HUANG Yangkun ZHU Hongyu CHEN Changfeng
2025, 47(6): 137-158.
This paper empirically explores the access of large language models (LLMs) on a global
scale, to examine their infrastructuralization and dilemmas towards general AI. Drawing upon the
basic idea of connectivity from communication and media studies, and adopting “gateway” as the
core concept of infrastructure, this study employs computer network experiments as the primary
method and utilizes indicators including packet loss, latency, and jitter to examine the global
access conditions including accessibility, speed, stability of LLMs as new digital infrastructure
along with the potential inequality issues behind them.
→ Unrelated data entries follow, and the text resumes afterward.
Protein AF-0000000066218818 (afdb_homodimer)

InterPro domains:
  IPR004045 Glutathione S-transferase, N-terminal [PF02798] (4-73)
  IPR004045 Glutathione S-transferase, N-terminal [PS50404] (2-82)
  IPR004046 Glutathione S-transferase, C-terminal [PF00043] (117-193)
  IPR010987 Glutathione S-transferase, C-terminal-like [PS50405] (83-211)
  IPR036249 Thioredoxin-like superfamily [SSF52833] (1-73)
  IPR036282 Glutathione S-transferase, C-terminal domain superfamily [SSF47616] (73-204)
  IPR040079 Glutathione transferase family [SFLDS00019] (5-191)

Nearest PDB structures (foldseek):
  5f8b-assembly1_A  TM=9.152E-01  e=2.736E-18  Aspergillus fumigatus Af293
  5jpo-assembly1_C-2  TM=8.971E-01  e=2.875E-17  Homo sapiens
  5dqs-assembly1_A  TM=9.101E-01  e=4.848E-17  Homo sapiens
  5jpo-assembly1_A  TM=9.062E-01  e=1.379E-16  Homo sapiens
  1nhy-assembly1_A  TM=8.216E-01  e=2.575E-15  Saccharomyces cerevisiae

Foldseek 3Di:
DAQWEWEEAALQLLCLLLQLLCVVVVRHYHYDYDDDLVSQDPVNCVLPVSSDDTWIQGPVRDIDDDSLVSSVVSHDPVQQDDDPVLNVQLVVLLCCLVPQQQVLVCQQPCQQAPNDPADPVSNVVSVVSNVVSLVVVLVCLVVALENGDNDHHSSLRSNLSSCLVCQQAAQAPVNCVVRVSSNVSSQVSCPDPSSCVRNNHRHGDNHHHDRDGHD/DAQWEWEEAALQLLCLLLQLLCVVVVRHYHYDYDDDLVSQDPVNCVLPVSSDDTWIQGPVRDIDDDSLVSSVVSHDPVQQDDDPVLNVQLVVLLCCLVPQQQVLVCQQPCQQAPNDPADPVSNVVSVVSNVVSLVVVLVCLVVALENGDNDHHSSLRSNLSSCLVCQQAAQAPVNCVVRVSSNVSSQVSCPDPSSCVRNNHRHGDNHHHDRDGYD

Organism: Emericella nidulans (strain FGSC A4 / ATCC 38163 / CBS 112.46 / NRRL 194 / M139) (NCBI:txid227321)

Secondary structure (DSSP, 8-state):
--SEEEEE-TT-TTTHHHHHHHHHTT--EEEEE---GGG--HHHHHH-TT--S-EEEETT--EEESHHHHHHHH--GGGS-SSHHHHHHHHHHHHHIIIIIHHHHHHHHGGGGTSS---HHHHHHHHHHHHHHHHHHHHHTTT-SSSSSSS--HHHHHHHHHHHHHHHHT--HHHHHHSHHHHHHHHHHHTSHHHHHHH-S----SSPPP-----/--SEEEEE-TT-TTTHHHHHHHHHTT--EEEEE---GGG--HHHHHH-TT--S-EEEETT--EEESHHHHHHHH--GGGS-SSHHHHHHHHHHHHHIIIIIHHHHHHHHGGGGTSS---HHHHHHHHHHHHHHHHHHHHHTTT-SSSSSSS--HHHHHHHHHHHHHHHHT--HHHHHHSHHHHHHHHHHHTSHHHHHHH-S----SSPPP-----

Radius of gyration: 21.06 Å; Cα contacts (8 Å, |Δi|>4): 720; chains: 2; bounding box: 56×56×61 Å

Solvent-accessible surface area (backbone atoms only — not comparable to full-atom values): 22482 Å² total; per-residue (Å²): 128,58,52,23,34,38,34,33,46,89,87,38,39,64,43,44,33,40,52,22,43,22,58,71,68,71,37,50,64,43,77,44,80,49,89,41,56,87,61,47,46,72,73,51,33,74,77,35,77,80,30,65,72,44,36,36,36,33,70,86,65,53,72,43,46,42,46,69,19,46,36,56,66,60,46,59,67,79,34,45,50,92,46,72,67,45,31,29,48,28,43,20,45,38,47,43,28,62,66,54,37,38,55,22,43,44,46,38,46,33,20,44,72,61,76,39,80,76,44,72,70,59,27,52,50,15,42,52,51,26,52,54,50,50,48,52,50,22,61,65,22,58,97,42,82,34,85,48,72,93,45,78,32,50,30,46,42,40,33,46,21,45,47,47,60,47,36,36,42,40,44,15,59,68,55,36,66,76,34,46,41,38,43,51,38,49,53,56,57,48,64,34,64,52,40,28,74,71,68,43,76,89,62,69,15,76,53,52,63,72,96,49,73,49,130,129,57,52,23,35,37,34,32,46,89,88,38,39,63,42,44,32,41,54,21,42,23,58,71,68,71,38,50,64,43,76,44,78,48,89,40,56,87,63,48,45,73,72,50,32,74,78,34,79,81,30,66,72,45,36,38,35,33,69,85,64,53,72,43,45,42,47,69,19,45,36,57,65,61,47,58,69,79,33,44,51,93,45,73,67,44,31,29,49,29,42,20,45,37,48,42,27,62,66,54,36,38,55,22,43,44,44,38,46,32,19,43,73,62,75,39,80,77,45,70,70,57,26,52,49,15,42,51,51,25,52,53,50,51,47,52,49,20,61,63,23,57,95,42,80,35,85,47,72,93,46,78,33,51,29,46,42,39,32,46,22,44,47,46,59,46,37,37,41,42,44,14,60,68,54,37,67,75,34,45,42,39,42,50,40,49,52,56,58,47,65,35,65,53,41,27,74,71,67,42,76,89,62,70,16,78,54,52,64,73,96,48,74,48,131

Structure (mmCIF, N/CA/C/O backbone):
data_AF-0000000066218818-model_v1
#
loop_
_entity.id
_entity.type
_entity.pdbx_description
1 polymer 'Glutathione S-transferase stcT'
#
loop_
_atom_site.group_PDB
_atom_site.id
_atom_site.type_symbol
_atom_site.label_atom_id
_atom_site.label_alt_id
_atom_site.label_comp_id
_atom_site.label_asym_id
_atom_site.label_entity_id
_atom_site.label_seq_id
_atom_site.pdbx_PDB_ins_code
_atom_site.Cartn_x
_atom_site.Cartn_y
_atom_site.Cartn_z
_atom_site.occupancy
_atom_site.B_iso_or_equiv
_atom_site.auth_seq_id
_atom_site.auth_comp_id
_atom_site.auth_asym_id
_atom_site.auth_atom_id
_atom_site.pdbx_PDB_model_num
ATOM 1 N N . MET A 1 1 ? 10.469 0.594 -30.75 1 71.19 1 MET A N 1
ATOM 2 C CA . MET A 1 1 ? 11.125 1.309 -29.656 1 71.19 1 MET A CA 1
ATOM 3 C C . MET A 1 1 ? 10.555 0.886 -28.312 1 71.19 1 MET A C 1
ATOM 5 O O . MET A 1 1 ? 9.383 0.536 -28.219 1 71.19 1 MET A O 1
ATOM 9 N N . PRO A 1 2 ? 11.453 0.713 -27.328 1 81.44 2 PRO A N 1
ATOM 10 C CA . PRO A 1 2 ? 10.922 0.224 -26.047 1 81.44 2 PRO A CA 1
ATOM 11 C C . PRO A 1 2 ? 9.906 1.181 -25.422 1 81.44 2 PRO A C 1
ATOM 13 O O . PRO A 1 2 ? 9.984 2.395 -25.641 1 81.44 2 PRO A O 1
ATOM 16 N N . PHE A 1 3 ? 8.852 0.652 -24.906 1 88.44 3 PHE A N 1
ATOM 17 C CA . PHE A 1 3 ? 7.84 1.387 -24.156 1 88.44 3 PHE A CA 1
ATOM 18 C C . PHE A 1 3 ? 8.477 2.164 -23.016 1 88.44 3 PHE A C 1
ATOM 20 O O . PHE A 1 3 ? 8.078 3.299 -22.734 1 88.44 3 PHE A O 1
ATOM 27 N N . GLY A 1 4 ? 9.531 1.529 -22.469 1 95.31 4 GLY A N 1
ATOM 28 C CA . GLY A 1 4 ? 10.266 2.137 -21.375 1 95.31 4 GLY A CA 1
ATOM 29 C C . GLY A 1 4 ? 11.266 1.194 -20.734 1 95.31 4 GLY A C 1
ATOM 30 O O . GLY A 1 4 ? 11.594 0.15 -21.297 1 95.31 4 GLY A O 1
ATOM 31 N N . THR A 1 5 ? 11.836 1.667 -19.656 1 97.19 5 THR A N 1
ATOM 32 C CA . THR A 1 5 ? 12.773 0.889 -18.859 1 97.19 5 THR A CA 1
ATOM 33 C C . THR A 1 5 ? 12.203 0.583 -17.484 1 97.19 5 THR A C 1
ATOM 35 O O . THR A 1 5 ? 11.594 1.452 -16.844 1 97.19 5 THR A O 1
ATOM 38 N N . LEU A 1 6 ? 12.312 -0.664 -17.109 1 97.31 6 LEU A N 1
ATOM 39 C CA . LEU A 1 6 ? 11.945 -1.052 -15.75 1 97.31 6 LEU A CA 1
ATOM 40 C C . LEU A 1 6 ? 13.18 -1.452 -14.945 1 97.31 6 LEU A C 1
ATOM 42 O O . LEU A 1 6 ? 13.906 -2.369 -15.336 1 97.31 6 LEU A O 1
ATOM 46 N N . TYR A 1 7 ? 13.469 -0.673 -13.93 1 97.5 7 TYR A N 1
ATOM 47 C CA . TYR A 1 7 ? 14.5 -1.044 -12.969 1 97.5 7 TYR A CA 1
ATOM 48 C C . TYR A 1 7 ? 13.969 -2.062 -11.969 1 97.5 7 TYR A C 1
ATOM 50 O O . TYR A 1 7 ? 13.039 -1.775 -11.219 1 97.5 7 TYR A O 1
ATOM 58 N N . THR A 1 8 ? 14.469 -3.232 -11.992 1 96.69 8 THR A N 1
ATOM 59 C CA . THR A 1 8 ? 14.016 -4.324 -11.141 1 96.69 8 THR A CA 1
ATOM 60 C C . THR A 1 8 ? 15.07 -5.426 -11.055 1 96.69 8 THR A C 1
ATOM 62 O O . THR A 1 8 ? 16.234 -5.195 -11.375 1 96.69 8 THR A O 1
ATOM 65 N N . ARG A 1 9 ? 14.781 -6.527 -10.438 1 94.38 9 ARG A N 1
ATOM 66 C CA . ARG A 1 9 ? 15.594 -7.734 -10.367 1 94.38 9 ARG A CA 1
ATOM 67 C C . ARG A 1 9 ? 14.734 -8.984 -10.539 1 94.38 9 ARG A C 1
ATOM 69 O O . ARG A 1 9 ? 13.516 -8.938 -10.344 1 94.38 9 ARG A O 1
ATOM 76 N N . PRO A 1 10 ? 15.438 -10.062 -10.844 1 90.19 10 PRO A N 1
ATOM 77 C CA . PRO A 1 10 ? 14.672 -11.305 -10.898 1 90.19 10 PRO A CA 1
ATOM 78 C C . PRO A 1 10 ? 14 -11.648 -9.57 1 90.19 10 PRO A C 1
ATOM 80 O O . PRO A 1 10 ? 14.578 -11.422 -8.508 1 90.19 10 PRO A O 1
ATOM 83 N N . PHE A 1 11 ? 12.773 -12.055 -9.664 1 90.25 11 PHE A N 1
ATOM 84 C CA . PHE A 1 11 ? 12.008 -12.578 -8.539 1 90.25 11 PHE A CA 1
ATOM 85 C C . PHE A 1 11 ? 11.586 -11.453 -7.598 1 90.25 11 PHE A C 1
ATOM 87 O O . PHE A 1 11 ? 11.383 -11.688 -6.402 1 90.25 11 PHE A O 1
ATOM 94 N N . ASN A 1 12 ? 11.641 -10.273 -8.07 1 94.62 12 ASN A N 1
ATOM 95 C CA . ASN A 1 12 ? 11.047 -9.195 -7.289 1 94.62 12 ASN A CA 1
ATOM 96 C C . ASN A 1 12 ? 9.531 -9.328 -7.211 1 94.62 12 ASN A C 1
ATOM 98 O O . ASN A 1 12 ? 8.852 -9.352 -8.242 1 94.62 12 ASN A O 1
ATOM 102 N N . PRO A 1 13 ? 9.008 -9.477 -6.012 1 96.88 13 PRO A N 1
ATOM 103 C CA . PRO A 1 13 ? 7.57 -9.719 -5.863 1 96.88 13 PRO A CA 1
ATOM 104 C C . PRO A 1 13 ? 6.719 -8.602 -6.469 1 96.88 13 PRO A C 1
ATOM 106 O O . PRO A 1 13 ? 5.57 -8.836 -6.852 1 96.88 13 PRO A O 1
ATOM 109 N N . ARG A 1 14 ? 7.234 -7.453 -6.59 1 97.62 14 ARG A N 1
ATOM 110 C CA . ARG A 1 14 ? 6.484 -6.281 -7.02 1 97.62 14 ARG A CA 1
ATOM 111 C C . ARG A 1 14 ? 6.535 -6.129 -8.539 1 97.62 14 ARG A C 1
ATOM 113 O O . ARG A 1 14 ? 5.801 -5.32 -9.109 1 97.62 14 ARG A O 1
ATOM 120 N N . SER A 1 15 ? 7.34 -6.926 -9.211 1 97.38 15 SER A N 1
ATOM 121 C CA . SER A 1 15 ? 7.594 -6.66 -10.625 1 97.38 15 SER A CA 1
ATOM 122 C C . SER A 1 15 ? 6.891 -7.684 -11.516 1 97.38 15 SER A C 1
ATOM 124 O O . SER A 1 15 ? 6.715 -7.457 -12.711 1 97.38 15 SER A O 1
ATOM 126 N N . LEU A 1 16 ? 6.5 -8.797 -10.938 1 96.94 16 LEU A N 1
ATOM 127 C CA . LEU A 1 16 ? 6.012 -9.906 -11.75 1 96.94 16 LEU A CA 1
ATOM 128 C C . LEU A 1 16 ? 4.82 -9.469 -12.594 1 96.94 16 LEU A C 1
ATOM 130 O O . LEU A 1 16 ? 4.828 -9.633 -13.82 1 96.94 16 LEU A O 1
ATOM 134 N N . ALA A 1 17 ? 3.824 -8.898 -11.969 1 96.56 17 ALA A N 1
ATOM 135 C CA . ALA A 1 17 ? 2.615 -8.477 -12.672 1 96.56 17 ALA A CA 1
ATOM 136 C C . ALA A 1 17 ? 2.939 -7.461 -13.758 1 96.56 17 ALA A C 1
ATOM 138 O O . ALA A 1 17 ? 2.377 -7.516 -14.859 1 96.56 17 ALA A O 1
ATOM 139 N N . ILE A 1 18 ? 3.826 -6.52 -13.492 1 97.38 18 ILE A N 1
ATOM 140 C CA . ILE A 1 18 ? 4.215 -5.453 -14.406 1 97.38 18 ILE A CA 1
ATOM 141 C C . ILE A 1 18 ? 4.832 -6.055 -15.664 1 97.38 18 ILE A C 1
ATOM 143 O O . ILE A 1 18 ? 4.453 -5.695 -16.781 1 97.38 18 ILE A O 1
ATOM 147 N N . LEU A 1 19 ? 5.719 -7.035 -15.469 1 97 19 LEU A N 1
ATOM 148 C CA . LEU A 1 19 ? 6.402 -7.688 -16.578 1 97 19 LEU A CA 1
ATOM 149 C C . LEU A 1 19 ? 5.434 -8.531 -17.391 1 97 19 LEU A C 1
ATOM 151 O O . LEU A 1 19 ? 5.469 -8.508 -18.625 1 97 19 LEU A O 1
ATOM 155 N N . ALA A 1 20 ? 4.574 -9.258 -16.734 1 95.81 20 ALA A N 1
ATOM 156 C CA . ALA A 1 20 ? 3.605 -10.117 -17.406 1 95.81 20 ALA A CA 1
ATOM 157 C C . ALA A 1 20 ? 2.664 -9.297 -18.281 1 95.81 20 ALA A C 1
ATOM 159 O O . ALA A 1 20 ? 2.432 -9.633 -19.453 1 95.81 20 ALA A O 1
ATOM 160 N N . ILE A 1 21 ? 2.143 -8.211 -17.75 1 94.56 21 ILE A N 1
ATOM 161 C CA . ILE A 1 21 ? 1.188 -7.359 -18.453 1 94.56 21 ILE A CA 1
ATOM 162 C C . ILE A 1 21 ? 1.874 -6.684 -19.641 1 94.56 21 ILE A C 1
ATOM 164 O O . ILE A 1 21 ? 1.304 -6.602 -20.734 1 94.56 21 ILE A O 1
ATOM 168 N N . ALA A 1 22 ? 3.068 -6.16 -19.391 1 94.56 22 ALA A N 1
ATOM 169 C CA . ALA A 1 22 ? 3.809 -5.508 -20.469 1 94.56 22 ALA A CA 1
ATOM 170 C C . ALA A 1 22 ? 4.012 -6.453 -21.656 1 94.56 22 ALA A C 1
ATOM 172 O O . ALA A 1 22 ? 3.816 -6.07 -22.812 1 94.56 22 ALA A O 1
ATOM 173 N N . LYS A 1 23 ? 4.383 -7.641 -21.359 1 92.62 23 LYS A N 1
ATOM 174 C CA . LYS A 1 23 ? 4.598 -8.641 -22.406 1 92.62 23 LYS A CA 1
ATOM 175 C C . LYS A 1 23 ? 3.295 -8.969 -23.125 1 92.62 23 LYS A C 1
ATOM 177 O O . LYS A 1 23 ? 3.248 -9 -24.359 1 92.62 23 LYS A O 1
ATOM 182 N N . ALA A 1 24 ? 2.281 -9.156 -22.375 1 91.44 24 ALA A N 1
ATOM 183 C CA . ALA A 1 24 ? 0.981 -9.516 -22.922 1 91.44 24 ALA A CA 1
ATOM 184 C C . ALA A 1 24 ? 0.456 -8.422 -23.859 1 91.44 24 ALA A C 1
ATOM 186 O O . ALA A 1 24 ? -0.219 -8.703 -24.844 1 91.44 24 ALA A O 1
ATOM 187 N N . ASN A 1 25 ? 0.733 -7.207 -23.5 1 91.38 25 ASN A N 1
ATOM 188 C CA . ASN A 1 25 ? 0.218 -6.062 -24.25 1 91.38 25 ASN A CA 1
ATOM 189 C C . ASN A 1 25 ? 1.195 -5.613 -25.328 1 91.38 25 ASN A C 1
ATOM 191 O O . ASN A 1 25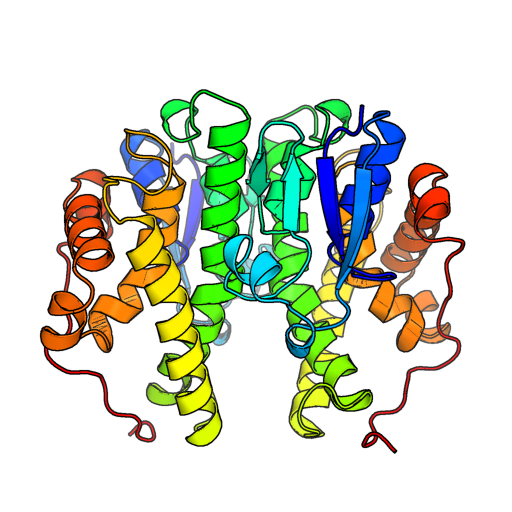 ? 1.004 -4.566 -25.953 1 91.38 25 ASN A O 1
ATOM 195 N N . ASN A 1 26 ? 2.279 -6.316 -25.547 1 91.62 26 ASN A N 1
ATOM 196 C CA . ASN A 1 26 ? 3.311 -6.004 -26.531 1 91.62 26 ASN A CA 1
ATOM 197 C C . ASN A 1 26 ? 3.932 -4.637 -26.281 1 91.62 26 ASN A C 1
ATOM 199 O O . ASN A 1 26 ? 4.055 -3.824 -27.203 1 91.62 26 ASN A O 1
ATOM 203 N N . LEU A 1 27 ? 4.148 -4.402 -25.031 1 92.06 27 LEU A N 1
ATOM 204 C CA . LEU A 1 27 ? 4.871 -3.219 -24.594 1 92.06 27 LEU A CA 1
ATOM 205 C C . LEU A 1 27 ? 6.27 -3.584 -24.109 1 92.06 27 LEU A C 1
ATOM 207 O O . LEU A 1 27 ? 6.504 -3.715 -22.906 1 92.06 27 LEU A O 1
ATOM 211 N N . PRO A 1 28 ? 7.168 -3.713 -25 1 90.56 28 PRO A N 1
ATOM 212 C CA . PRO A 1 28 ? 8.516 -4.164 -24.625 1 90.56 28 PRO A CA 1
ATOM 213 C C . PRO A 1 28 ? 9.18 -3.252 -23.609 1 90.56 28 PRO A C 1
ATOM 215 O O . PRO A 1 28 ? 9.172 -2.029 -23.766 1 90.56 28 PRO A O 1
ATOM 218 N N . LEU A 1 29 ? 9.727 -3.838 -22.594 1 94.88 29 LEU A N 1
ATOM 219 C CA . LEU A 1 29 ? 10.469 -3.117 -21.562 1 94.88 29 LEU A CA 1
ATOM 220 C C . LEU A 1 29 ? 11.945 -3.49 -21.578 1 94.88 29 LEU A C 1
ATOM 222 O O . LEU A 1 29 ? 12.289 -4.664 -21.719 1 94.88 29 LEU A O 1
ATOM 226 N N . LYS A 1 30 ? 12.75 -2.459 -21.562 1 96.31 30 LYS A N 1
ATOM 227 C CA . LYS A 1 30 ? 14.148 -2.691 -21.219 1 96.31 30 LYS A CA 1
ATOM 228 C C . LYS A 1 30 ? 14.32 -2.9 -19.719 1 96.31 30 LYS A C 1
ATOM 230 O O . LYS A 1 30 ? 13.758 -2.152 -18.922 1 96.31 30 LYS A O 1
ATOM 235 N N . ILE A 1 31 ? 15.07 -3.914 -19.375 1 96.12 31 ILE A N 1
ATOM 236 C CA . ILE A 1 31 ? 15.242 -4.219 -17.969 1 96.12 31 ILE A CA 1
ATOM 237 C C . ILE A 1 31 ? 16.641 -3.785 -17.516 1 96.12 31 ILE A C 1
ATOM 239 O O . ILE A 1 31 ? 17.641 -4.113 -18.156 1 96.12 31 ILE A O 1
ATOM 243 N N . LYS A 1 32 ? 16.703 -2.99 -16.5 1 95.56 32 LYS A N 1
ATOM 244 C CA . LYS A 1 32 ? 17.938 -2.68 -15.789 1 95.56 32 LYS A CA 1
ATOM 245 C C . LYS A 1 32 ? 17.906 -3.244 -14.367 1 95.56 32 LYS A C 1
ATOM 247 O O . LYS A 1 32 ? 17.031 -2.906 -13.57 1 95.56 32 LYS A O 1
ATOM 252 N N . THR A 1 33 ? 18.938 -4.043 -14.039 1 94.62 33 THR A N 1
ATOM 253 C CA . THR A 1 33 ? 18.891 -4.797 -12.789 1 94.62 33 THR A CA 1
ATOM 254 C C . THR A 1 33 ? 19.547 -4.004 -11.656 1 94.62 33 THR A C 1
ATOM 256 O O . THR A 1 33 ? 20.656 -3.502 -11.805 1 94.62 33 THR A O 1
ATOM 259 N N . ILE A 1 34 ? 18.781 -3.807 -10.609 1 90.81 34 ILE A N 1
ATOM 260 C CA . ILE A 1 34 ? 19.266 -3.318 -9.32 1 90.81 34 ILE A CA 1
ATOM 261 C C . ILE A 1 34 ? 18.953 -4.344 -8.234 1 90.81 34 ILE A C 1
ATOM 263 O O . ILE A 1 34 ? 17.781 -4.676 -8 1 90.81 34 ILE A O 1
ATOM 267 N N . THR A 1 35 ? 20 -4.848 -7.527 1 82.25 35 THR A N 1
ATOM 268 C CA . THR A 1 35 ? 19.797 -5.984 -6.637 1 82.25 35 THR A CA 1
ATOM 269 C C . THR A 1 35 ? 19.453 -5.508 -5.227 1 82.25 35 THR A C 1
ATOM 271 O O . THR A 1 35 ? 18.797 -6.227 -4.469 1 82.25 35 THR A O 1
ATOM 274 N N . SER A 1 36 ? 20.016 -4.332 -4.902 1 78.5 36 SER A N 1
ATOM 275 C CA . SER A 1 36 ? 19.719 -3.791 -3.58 1 78.5 36 SER A CA 1
ATOM 276 C C . SER A 1 36 ? 19.828 -2.27 -3.568 1 78.5 36 SER A C 1
ATOM 278 O O . SER A 1 36 ? 20.406 -1.675 -4.48 1 78.5 36 SER A O 1
ATOM 280 N N . PHE A 1 37 ? 19.109 -1.738 -2.533 1 78.69 37 PHE A N 1
ATOM 281 C CA . PHE A 1 37 ? 19.234 -0.295 -2.357 1 78.69 37 PHE A CA 1
ATOM 282 C C . PHE A 1 37 ? 20.688 0.125 -2.254 1 78.69 37 PHE A C 1
ATOM 284 O O . PHE A 1 37 ? 21.047 1.234 -2.648 1 78.69 37 PHE A O 1
ATOM 291 N N . LYS A 1 38 ? 21.609 -0.773 -1.865 1 82.06 38 LYS A N 1
ATOM 292 C CA . LYS A 1 38 ? 23.031 -0.483 -1.708 1 82.06 38 LYS A CA 1
ATOM 293 C C . LYS A 1 38 ? 23.719 -0.356 -3.064 1 82.06 38 LYS A C 1
ATOM 295 O O . LYS A 1 38 ? 24.766 0.286 -3.178 1 82.06 38 LYS A O 1
ATOM 300 N N . ASP A 1 39 ? 23.031 -0.977 -4.016 1 85.44 39 ASP A N 1
ATOM 301 C CA . ASP A 1 39 ? 23.594 -0.985 -5.359 1 85.44 39 ASP A CA 1
ATOM 302 C C . ASP A 1 39 ? 23.062 0.185 -6.188 1 85.44 39 ASP A C 1
ATOM 304 O O . ASP A 1 39 ? 23.422 0.327 -7.359 1 85.44 39 ASP A O 1
ATOM 308 N N . ALA A 1 40 ? 22.266 0.946 -5.512 1 88.94 40 ALA A N 1
ATOM 309 C CA . ALA A 1 40 ? 21.656 2.055 -6.25 1 88.94 40 ALA A CA 1
ATOM 310 C C . ALA A 1 40 ? 22.719 3.096 -6.625 1 88.94 40 ALA A C 1
ATOM 312 O O . ALA A 1 40 ? 23.422 3.604 -5.754 1 88.94 40 ALA A O 1
ATOM 313 N N . THR A 1 41 ? 22.875 3.365 -7.879 1 91.56 41 THR A N 1
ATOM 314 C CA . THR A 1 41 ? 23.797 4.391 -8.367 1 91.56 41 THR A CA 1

Through conducting nearly 200,000
network probes across 62 global network nodes, this study finds that compared to city nodes in
the Global North, city nodes in the Global South generally exhibit a disadvantage in terms of
accessibility, especially when accessing LLMs produced in Western countries. Furthermore, some
LLMs have significantly surpassed “old-type” information infrastructures like search engines and
databases in terms of accessibility and speed, with nodes in the Global South accessing LLMs
notably faster than databases. However, LLMs have not yet demonstrated a significant superiority
in stability over previous-generation information infrastructures. Although the emergence of
LLMs metaphorically signifies a primary stage of global information exchange and human-
machine interactions, it is still imperative to address and resolve geopolitical conflicts within
connectivity. Addressing the factors like access, usability, stability, universalisation and value will be crucial for LLMs to realize their full potential and evolve into global gateways.